Every supernova observed so far has been considered the terminal explosion of a star. Moreover, all supernovae with absorption lines in their spectra show those lines decreasing in velocity over time, as the ejecta expand and thin, revealing slower-moving material that was previously hidden. In addition, every supernova that exhibits the absorption lines of hydrogen has one main light-curve peak, or a plateau in luminosity, lasting approximately 100 days before declining.
Now, astrophysicists at UC Santa Barbara and astronomers at Las Cumbres Observatory (LCO) have reported a
remarkable exception: a star that exploded multiple times over a period of more than 50 years. Their observations, published in the journal Nature, are challenging existing theories on these cosmic catastrophes.
“This supernova breaks everything we thought we knew about how they work,” Iair Arcavi, lead author and a NASA Einstein postdoctoral fellow in UC Santa Barbara’s Department of Physics and at LCO, said. “It’s the biggest puzzle I’ve encountered in almost a decade of studying stellar explosions.”
Discovered in Sept. 2014, iPTF14hls, although identical to type II-P supernovae in its spectroscopic features, has several properties never before seen in a supernova. Instead of a 100-day plateau, the light curve of iPTF14hls lasted over 600 days and has at least five distinct peaks during which the luminosity varies by as much as 50 percent.
Scientists examined archival data and were astonished to find evidence of an explosion in 1954 at the same location.
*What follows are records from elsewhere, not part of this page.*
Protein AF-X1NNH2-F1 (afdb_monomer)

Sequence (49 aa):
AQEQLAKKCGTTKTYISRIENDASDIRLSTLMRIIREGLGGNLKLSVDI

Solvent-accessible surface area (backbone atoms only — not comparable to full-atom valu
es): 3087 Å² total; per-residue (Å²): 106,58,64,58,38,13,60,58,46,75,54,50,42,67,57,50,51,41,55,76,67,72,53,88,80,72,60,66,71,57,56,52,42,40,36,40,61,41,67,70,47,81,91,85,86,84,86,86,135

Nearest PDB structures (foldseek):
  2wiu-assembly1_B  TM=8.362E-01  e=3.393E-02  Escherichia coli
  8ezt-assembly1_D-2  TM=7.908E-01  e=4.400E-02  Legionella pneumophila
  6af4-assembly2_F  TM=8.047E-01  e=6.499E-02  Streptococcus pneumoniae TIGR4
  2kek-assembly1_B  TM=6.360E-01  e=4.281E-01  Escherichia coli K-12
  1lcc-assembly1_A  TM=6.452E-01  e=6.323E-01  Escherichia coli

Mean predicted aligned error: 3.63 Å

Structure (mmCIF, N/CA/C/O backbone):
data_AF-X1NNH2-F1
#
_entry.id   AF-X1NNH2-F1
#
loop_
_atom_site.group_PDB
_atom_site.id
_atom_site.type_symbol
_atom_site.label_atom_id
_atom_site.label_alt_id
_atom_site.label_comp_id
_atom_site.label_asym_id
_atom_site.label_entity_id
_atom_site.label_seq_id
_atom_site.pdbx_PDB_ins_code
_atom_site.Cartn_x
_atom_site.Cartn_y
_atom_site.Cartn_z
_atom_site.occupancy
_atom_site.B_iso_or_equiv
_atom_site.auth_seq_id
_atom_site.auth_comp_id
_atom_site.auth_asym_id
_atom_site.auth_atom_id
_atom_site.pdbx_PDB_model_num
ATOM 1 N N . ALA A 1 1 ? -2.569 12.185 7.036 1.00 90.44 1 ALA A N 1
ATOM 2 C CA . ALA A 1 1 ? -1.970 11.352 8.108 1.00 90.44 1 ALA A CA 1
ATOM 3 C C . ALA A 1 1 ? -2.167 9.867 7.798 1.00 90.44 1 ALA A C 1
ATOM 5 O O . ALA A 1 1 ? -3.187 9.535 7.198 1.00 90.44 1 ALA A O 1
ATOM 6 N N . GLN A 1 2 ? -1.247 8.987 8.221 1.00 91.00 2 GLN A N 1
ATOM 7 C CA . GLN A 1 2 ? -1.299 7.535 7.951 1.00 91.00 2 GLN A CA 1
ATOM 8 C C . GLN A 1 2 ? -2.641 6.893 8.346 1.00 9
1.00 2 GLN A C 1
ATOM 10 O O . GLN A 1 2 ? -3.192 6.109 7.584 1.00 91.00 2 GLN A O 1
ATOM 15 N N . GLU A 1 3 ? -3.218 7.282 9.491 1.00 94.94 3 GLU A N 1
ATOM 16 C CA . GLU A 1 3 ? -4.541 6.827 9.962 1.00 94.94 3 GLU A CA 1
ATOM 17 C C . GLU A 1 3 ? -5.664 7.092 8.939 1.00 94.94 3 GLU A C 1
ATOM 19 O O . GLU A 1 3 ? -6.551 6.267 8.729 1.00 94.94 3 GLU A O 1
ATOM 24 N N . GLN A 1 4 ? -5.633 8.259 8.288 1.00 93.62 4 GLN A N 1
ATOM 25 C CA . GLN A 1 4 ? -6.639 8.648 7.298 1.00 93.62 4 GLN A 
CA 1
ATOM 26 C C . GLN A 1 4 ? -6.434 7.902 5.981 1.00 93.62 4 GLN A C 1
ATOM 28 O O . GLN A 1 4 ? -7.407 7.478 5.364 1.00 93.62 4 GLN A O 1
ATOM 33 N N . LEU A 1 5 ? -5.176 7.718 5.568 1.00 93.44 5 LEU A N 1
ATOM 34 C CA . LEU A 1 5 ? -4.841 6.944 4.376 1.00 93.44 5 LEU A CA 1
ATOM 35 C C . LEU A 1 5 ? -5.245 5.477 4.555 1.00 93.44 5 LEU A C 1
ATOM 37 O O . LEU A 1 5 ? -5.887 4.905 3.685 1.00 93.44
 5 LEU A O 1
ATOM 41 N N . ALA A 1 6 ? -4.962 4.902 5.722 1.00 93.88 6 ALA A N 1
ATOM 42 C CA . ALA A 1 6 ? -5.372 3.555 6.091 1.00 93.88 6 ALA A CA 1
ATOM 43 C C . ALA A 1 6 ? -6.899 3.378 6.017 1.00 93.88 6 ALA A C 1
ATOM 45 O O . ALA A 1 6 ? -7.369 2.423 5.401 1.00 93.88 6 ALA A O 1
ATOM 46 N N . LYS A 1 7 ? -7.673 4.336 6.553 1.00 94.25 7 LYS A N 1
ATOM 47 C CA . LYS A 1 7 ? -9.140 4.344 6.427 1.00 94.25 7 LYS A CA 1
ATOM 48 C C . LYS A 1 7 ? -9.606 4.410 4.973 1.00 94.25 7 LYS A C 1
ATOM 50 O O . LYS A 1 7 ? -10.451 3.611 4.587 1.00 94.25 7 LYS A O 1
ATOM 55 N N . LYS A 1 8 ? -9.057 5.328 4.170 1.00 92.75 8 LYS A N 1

Somehow this star survived that explosion and then exploded again in 2014. In the study, the authors calculated that the exploding star was at least 50 times more massive than the sun and probably much larger.
“Supernova iPTF14hls may be the most massive stellar explosion ever seen,” co-author Lars Bildsten, director of UCSB’s Kavli Institute for Theoretical Physics, said. “For me, the most remarkable aspect of this supernova was its long duration, something we have never seen before. It certainly puzzled all of us as it just continued shining.”
The progenitor of iPTF14hls probably experienced multiple energetic eruptions over the last decades of its life. Energetic eruptions are expected in stars with initial masses of about 95–130 solar masses. Interactions between the different shells and the supernova ejecta and the shells can produce a variety of luminous long-lived transients with highly structured light curves similar to that of iPTF14hls.
Such pulsational pair-instability supernovae are expected to occur in low-metallicity environments. iPTF14hls
occurred on the outskirts of a low-mass, star-forming galaxy, possibly of low metal content. However, models of stars undergoing the pulsational pair-instability eject most of the hydrogen envelope in the first eruption, whereas for iPTF14hls a few tens of solar masses of hydrogen were retained in the envelope after the 1954 outburst.
iPTF14hls demonstrates that stars in the local universe can undergo very massive eruptions in the decades leading to their collapse and yet, surprisingly, maintain a massive hydrogen-rich envelope for most of this period. Current models of massive star evolution and explosion need to be modified, or a completely new picture needs to be put forward, to account for the energetics of iPTF14hls, its lack of strong interaction signatures and the inferred amount of hydrogen it retains toward the end of its life.
LCO’s supernova group continues to monitor iPTF14hls, which remains bright three years after it was discovered. Their global telescope network is uniquely designed for this type of sustained observation, which has allowed researchers to observe iPTF14hls every few days for several years. Such long-term consistent monitoring is essential
for the study of this very unusual event.